Das erklärt warum es keine Demo für den PC gab... naja vielleicht ist es in irgendeinem X-Mas-Deal günstig zu haben, sonst warte ich lieber noch etwas länger mit dem Kauf, zum Vollpreis kommt es mir jedenfalls nicht auf den Rechenknecht.


----------



## PrinzPillemann (17. November 2010)

Ich kauf das Ding nur, wenn es bei STEAM erscheint.


----------



## thoner79 (17. November 2010)

Nosi11 schrieb:


> über diese wertung kann man ja nur wieder schmunzeln! hahaha!
> das spiel ist scheiße aber man kann pause drücken und fotos machen, hahahahahaha, das verdient 82%.
> ich hoffe nur es geht bei den lesern von pcgames wirklich keiner mehr nach der zahl am schluss.
> mit 12 hat mir wrestling gefallen, aber pitstop 2 auch. ist heute nicht mehr ganz so.
> ...


Alles klar, Spiel is noch nicht mal erschienen, aber du weisst natürlich schon dass es "Scheiße" is. 
Über Forentrolle wie dich kann man ja nur wieder schmunzeln.  hahaha!

kleiner Tipp, schau dir mal die Wertungen auf den anderen Seiten an, da kannst heute und die nächsten Tage in sämtlichen Foren rum trollen bis dir schwindelig ist, denn verglichen mit diesen Wertungen ist die Wertung von PCG noch eine der Schlechteren....


----------



## Lurelein (17. November 2010)

Ein Flop mit 82%=? Frag mich wo manche Leute Dummheit zum Frühstück futtern. Ich finde es nach Most Wanted und HP2 den besten NFS Teil. 
Die Cop jagten machen echt fun, vorallem wenn man es mit Kumpels zockt.

Aber die Generation CoD BO ist wahrscheinlich selbst mit diesem Arcade Racer überfordert.


----------



## Mandavar (17. November 2010)

PrOpLaYeR schrieb:


> Ach ja...ich spreche jetzt von der Xbox-Version, deren Vorabmuster ich testen durfte. Aber die wird ja wohl 1:1 gleich sein mit der PC-Version...

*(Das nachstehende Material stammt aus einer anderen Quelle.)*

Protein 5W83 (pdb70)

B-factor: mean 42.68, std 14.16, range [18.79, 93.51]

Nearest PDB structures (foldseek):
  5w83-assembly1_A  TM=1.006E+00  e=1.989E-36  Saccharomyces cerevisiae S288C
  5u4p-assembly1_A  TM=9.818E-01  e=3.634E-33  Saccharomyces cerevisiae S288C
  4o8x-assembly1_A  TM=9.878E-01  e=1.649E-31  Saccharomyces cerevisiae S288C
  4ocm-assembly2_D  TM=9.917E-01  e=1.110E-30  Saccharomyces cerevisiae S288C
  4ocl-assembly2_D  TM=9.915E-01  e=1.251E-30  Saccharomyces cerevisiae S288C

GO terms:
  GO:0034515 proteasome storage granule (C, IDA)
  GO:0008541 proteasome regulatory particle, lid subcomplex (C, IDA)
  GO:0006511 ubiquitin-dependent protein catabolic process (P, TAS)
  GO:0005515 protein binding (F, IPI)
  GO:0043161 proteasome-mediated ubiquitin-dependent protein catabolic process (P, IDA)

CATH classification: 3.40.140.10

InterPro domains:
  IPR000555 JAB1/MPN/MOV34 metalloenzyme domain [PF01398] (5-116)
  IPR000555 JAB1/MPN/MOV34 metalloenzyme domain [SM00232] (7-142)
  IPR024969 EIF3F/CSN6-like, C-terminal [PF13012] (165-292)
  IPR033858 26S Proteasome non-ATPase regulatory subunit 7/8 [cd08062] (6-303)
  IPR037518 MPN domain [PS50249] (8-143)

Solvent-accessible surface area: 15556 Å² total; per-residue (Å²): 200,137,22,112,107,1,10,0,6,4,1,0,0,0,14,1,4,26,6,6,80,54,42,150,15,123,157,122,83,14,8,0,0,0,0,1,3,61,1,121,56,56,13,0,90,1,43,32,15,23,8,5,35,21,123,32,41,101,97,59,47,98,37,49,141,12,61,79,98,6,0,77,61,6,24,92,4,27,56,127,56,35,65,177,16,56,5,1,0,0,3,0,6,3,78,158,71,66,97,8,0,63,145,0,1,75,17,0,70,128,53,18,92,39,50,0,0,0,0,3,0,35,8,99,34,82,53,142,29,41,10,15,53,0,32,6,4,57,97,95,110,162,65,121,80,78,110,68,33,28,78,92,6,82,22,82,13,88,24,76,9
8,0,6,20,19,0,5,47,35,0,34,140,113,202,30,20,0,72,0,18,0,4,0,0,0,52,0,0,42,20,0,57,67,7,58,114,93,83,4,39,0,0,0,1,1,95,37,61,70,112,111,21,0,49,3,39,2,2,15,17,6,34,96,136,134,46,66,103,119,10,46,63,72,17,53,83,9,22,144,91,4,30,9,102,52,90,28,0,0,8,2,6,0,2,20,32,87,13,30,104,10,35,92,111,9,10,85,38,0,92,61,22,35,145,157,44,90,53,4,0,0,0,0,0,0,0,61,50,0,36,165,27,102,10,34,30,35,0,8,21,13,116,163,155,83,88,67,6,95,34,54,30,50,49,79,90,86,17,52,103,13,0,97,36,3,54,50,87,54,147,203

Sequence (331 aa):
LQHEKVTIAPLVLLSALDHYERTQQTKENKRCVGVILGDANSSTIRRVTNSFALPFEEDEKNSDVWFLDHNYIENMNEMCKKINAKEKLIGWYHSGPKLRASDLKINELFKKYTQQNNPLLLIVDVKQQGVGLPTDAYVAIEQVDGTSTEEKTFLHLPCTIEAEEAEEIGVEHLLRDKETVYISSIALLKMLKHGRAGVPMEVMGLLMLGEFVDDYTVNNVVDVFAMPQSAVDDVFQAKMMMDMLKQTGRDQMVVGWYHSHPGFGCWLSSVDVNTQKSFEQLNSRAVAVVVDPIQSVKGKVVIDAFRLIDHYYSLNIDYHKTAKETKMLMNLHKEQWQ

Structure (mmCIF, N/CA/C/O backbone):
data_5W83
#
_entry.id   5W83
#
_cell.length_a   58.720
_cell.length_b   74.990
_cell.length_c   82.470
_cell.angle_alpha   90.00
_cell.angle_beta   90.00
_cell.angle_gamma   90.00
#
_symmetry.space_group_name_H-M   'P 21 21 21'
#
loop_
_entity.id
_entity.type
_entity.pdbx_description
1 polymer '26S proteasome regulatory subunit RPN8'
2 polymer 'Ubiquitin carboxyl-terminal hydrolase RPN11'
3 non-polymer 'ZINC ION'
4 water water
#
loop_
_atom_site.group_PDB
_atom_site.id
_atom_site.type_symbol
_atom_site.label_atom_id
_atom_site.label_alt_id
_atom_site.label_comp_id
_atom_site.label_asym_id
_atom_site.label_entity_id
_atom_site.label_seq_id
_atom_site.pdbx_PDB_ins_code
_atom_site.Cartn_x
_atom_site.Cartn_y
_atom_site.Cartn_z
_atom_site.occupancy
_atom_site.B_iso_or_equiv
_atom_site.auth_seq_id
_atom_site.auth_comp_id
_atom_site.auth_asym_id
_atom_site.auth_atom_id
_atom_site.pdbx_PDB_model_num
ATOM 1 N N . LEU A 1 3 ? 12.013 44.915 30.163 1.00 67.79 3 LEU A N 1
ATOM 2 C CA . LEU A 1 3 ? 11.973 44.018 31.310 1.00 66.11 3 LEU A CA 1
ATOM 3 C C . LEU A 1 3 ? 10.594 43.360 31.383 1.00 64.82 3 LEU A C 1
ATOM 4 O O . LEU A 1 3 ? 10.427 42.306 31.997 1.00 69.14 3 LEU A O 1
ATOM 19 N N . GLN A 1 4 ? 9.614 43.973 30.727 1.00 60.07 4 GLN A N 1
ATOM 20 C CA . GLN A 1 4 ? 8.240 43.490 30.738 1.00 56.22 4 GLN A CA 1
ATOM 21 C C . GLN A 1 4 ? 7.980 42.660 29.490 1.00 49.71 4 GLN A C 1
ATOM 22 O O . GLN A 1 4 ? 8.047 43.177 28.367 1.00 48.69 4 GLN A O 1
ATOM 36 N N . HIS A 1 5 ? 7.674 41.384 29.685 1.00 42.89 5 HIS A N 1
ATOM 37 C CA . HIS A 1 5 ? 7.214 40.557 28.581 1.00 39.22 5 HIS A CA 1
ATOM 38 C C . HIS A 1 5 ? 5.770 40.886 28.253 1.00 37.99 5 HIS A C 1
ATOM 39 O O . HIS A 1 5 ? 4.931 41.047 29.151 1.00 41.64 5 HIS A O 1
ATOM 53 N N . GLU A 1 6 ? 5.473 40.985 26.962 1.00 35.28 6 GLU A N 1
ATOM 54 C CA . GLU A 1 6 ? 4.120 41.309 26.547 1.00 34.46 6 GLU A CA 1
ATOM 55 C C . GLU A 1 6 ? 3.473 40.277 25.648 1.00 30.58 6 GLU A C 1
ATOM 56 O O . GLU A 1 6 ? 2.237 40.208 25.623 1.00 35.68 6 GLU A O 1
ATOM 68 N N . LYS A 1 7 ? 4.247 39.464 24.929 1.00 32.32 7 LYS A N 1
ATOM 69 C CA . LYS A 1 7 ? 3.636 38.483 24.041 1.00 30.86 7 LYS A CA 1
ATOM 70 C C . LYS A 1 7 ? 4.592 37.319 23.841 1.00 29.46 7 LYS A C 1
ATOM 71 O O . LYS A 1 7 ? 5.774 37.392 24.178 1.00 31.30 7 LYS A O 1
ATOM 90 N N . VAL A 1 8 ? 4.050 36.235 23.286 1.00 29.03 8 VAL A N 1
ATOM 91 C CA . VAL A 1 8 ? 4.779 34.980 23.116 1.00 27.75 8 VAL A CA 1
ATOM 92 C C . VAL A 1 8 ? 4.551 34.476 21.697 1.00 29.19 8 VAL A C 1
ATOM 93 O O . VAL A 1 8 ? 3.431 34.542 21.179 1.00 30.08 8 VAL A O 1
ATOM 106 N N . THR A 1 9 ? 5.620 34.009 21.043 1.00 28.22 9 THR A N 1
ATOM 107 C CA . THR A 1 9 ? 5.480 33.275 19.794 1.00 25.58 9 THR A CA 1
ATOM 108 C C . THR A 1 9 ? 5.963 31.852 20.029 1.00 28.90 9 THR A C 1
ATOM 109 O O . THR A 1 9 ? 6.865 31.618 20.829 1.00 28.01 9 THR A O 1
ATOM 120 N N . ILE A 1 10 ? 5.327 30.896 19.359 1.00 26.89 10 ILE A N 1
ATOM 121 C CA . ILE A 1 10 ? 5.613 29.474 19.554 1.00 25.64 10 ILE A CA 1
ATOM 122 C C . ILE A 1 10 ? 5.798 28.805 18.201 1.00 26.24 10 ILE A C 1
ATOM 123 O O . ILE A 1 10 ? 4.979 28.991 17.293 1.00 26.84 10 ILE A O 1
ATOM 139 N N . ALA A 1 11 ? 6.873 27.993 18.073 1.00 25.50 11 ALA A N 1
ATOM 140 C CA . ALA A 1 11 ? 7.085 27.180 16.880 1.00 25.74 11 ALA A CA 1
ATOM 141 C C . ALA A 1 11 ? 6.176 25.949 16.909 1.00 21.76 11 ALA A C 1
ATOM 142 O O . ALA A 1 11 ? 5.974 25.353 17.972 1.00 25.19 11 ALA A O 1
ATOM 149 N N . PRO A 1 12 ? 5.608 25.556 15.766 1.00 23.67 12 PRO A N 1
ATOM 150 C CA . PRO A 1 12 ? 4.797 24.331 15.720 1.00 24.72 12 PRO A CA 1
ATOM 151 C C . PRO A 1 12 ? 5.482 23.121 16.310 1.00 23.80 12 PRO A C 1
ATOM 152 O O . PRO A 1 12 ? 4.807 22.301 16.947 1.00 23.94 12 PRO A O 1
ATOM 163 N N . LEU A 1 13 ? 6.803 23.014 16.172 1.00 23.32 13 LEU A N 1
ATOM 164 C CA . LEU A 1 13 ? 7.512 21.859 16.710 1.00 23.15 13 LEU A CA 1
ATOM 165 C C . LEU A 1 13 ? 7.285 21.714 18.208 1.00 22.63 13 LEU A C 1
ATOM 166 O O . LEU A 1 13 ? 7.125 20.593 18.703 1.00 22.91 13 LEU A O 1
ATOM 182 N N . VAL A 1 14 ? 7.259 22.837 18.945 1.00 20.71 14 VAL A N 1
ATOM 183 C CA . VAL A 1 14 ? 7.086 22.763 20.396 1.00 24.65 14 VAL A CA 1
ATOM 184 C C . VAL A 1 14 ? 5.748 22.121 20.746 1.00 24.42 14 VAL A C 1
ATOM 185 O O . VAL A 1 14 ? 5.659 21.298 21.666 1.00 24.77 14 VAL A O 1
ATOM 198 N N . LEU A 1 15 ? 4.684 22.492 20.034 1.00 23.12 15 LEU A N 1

Die Xbox-Version ist grafisch wesentlich schlechter als die PC-Variante.  KEIN Multiplatform-Spiel ist heute mehr 1:1 gleich auf Konsolen und PC, weil die Konsolen die Leistung eines PC's von vor 3-4 Jahren haben. Ich habe auf der Gamescom die XBox und die PC Variante gespielt. Riesen Unterschiede, zumindest grafisch.


----------



## Vordack (17. November 2010)

Also bei dem Test sind mir zu viele Punkte die mich zweifeln lassen. Da warte ich lieber bis es irgendwo günstiger ist (wenn bis dahin nix besseres draussen ist).

Obwohl, das eigentlich wichtige finde ich ist der MP-Part, und da können einem Gummi-Band KI und zu einfache Rennen egal sein.

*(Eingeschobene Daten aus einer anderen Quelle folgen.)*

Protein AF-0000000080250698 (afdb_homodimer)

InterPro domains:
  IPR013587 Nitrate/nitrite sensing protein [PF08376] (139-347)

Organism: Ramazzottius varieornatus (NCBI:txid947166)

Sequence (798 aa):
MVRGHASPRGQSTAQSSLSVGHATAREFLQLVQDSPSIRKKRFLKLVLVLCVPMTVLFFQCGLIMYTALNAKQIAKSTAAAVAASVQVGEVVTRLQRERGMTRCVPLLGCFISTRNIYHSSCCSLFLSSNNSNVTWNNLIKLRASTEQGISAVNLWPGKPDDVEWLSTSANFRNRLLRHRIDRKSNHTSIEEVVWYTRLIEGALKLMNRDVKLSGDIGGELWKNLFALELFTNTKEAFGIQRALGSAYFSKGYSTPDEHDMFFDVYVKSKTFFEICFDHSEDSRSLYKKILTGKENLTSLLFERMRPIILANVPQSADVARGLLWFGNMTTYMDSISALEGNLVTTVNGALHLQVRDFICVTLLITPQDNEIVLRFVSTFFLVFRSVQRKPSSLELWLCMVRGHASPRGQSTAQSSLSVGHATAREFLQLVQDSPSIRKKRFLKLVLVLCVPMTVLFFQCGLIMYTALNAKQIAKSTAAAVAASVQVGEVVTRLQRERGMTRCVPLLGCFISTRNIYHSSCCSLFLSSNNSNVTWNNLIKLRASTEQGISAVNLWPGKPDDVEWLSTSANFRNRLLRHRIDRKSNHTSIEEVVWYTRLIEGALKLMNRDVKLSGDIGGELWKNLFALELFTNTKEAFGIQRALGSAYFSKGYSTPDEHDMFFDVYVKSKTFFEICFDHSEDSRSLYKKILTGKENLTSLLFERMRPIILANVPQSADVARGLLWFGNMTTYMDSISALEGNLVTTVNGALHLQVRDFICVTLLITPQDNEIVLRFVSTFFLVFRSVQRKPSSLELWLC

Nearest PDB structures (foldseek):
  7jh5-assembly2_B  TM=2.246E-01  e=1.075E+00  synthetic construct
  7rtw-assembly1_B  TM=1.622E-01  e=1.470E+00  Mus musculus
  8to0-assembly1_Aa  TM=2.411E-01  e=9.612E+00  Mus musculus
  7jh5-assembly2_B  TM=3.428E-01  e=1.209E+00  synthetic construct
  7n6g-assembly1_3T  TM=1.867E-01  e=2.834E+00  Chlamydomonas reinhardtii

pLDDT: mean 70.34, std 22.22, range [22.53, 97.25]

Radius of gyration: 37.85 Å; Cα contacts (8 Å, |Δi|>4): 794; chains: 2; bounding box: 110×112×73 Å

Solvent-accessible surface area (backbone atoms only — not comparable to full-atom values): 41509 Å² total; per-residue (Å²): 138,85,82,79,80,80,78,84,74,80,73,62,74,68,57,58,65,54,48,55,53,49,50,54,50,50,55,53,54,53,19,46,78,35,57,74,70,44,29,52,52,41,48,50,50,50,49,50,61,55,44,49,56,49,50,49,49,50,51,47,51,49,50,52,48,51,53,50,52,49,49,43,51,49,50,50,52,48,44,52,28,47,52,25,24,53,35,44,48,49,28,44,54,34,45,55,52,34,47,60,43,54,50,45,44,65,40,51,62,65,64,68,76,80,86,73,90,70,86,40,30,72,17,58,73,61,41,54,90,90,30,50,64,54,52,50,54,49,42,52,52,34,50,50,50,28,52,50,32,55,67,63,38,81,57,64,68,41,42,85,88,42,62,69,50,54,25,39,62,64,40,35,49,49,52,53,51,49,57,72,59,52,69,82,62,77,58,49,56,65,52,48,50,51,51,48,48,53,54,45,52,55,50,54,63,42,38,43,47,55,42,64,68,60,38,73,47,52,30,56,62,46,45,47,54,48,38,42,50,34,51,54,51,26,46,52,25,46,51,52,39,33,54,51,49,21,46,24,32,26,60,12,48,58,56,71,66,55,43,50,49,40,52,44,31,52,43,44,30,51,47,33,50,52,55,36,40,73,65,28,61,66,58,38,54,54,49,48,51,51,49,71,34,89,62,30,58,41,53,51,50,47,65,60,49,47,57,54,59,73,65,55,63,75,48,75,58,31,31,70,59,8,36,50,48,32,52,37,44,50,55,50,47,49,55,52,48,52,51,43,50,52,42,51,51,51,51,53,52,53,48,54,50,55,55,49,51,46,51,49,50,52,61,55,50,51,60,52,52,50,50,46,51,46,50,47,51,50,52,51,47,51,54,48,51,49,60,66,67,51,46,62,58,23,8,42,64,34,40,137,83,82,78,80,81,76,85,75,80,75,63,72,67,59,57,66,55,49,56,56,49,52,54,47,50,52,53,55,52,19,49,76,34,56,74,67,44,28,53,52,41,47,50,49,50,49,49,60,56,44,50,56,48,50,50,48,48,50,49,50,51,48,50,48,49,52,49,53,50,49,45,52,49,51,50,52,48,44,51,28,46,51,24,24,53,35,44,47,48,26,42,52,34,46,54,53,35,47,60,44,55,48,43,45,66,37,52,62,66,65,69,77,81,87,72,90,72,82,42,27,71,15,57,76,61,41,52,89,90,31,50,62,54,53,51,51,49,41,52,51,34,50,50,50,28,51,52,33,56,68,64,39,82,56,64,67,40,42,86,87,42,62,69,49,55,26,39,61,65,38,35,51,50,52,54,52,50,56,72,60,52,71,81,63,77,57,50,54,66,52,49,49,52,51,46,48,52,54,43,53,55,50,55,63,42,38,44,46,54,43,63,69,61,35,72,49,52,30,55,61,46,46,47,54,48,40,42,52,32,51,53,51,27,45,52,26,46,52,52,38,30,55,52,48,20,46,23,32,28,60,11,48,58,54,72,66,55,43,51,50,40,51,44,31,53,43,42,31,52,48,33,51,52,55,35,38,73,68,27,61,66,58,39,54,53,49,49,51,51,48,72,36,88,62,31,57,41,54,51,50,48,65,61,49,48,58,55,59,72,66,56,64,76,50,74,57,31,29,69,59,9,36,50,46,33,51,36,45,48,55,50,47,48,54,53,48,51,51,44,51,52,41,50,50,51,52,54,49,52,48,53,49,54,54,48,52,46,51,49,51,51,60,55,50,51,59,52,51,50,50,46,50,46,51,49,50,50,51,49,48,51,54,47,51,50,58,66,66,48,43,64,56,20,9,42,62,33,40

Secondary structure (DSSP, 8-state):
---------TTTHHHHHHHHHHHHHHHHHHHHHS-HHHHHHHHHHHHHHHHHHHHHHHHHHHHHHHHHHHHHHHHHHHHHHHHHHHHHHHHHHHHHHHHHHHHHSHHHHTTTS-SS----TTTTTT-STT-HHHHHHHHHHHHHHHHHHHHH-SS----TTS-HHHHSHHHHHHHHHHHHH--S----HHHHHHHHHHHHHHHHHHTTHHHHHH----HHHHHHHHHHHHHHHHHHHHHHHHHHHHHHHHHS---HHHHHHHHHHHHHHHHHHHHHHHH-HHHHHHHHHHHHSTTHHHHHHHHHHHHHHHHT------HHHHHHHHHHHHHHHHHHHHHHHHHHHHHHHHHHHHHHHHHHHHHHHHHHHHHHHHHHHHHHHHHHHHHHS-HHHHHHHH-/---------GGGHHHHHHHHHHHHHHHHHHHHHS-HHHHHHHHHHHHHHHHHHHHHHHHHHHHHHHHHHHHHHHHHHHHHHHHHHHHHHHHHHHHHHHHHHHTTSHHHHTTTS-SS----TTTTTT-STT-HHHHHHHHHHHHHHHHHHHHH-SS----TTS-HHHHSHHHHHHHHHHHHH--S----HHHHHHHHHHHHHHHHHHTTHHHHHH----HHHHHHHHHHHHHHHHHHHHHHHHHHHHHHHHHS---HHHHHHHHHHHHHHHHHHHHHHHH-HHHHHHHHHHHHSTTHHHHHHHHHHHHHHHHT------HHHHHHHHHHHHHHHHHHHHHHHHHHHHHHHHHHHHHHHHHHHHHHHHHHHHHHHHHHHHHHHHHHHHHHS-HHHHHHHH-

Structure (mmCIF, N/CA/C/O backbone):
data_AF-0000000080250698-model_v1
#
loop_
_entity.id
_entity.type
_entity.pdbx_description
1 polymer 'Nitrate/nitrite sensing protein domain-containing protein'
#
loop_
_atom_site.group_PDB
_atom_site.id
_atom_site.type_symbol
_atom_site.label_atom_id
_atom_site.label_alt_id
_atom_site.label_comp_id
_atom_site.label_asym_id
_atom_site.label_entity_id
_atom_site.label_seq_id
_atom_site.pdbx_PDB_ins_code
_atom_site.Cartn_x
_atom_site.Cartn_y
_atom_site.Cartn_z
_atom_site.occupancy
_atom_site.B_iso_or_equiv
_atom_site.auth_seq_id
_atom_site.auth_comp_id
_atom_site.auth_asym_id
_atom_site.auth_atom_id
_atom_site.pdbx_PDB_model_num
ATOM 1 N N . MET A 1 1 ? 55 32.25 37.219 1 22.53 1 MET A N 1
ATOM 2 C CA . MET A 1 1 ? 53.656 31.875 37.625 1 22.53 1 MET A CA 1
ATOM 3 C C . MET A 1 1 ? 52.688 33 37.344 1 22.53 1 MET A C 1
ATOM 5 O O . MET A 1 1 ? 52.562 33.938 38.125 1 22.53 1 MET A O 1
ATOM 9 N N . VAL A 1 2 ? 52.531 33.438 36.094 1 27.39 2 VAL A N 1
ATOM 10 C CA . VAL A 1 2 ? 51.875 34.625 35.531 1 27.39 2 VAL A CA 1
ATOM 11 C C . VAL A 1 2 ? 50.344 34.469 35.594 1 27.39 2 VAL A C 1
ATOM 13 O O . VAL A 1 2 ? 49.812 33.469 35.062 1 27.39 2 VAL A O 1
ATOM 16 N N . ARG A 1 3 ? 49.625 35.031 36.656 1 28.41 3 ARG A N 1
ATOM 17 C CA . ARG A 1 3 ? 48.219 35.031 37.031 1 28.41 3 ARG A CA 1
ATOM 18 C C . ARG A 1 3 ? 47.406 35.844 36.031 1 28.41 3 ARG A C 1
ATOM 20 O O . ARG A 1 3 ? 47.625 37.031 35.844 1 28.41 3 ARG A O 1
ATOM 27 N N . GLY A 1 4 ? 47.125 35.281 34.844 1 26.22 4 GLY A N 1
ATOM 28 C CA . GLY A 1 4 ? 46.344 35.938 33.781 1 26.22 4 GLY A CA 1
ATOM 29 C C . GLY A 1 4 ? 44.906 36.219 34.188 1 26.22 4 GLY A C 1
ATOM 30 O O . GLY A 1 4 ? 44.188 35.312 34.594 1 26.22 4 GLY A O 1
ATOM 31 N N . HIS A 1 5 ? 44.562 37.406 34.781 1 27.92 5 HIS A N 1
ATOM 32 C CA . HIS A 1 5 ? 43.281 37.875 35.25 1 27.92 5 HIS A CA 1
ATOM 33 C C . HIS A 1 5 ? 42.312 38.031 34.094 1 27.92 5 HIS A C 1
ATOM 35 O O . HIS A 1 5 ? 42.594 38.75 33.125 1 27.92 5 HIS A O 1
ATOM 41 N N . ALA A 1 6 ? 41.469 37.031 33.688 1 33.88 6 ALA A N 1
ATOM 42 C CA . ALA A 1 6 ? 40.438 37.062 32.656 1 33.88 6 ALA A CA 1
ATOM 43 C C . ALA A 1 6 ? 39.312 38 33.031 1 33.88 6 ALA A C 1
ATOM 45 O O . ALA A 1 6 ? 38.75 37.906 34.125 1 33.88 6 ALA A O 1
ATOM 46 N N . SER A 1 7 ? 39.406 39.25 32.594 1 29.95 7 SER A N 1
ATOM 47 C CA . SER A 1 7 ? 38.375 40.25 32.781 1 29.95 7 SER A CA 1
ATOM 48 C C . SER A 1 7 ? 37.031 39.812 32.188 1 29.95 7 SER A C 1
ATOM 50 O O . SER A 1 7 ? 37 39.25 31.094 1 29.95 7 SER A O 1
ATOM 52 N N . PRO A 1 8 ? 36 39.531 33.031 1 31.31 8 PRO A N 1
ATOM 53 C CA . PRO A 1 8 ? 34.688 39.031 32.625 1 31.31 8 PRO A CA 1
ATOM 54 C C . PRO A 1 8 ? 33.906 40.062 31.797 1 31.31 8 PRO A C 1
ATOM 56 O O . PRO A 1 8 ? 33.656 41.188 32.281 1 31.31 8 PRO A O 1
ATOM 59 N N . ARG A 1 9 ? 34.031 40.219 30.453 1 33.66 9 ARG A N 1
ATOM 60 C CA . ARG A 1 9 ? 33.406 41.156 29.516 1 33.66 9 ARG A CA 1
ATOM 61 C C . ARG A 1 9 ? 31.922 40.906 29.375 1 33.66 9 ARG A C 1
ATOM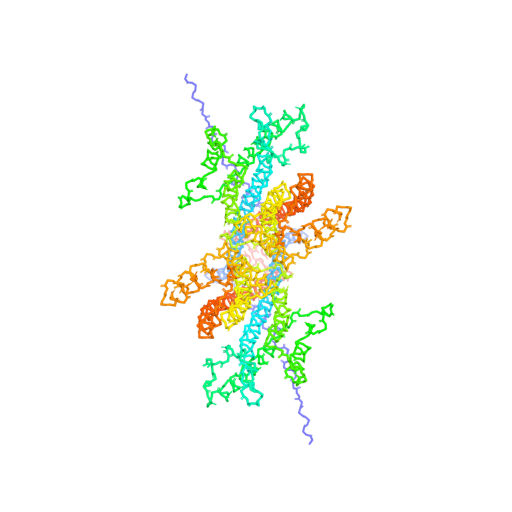 63 O O . ARG A 1 9 ? 31.25 41.531 28.562 1 33.66 9 ARG A O 1
ATOM 70 N N . GLY A 1 10 ? 31.359 39.906 30.094 1 29.58 10 GLY A N 1
ATOM 71 C CA . GLY A 1 10 ? 30.078 39.531 29.531 1 29.58 10 GLY A CA 1
ATOM 72 C C . GLY A 1 10 ? 28.969 40.5 29.859 1 29.58 10 GLY A C 1
ATOM 73 O O . GLY A 1 10 ? 27.797 40.219 29.625 1 29.58 10 GLY A O 1
ATOM 74 N N . GLN A 1 11 ? 29.203 41.719 30.609 1 27.41 11 GLN A N 1
ATOM 75 C CA . GLN A 1 11 ? 28.047 42.406 31.188 1 27.41 11 GLN A CA 1
ATOM 76 C C . GLN A 1 11 ? 27.406 43.344 30.172 1 27.41 11 GLN A C 1
ATOM 78 O O . GLN A 1 11 ? 26.438 44.031 30.484 1 27.41 11 GLN A O 1
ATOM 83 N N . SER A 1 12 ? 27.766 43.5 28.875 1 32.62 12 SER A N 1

Mal schauen was die ersten User sagen die das Spiel online zocken (das geht doch oder)?


----------



## Rabowke (17. November 2010)

SebastianStange schrieb:


> Raubhamster schrieb:
> 
> 
> > Kann mir jemand sagen wie es mit dem "Xbox Controller für Windows"-Support aussieht?
> ...


   
Wählt jemand wirklich mit Analogsticks durch die Menüs?  

Also man muss schon ein großer Grobmotoriker sein, wenn man sich mit dem Digipad des 360 Controllers "verklickt". 

Werd mir NfS:HP mal für die 360 anschauen, schauen wir mal ... erstmal hab ich mir jetzt Prototype & Ass. Creed II bestellt, für 20 Pfund. Das reicht erstmal bis ins 1. Quartal 2011.


----------



## Scorpion3579 (17. November 2010)

Hab das Spiel, aber bei mir läuft es überhaupt nicht flüssig!
kann mir jemand sagen an was das liegt und wie es flüssig laufen würde???


----------



## Rabowke (17. November 2010)

Rabowke schrieb:


> Wählt jemand wirklich mit Analogsticks durch die Menüs?


selffail³

Ich hab die beiden Sticks durcheinander gebracht ... das ist wirklich total dämlich, das nur das untere Kreuz eine Navigation erlaubt.

Sorry Sebastian ... lang nicht mehr gespielt und ein Gamepad in der Hand gehabt!    :>


----------



## quasequase (17. November 2010)

SebastianStange schrieb:


> john1231 schrieb:
> 
> 
> > yep, lenkradunterstützung würde mich auch interessieren, ohne wirs nicht gekauft.
> ...


   sorry für die oberdoofe frage aber ich kriegs einfach nicht hin... ich hatte auch schon bei NFS Undercover probleme.. wie stell ich das den ein? ich habe einfach mal mein Logitech Driving Force GT angeschlossen und spiel gestartet, dann kommt die ganze zeit die meldung dass mein controller noch nicht konfiguriert ist, also gehe ich in die einstellungen und will das steuerrad konfigurieren... aber sobald ich auf zuweisen klicke wählt der immer das gleiche aus.. keine ahnung welche taste...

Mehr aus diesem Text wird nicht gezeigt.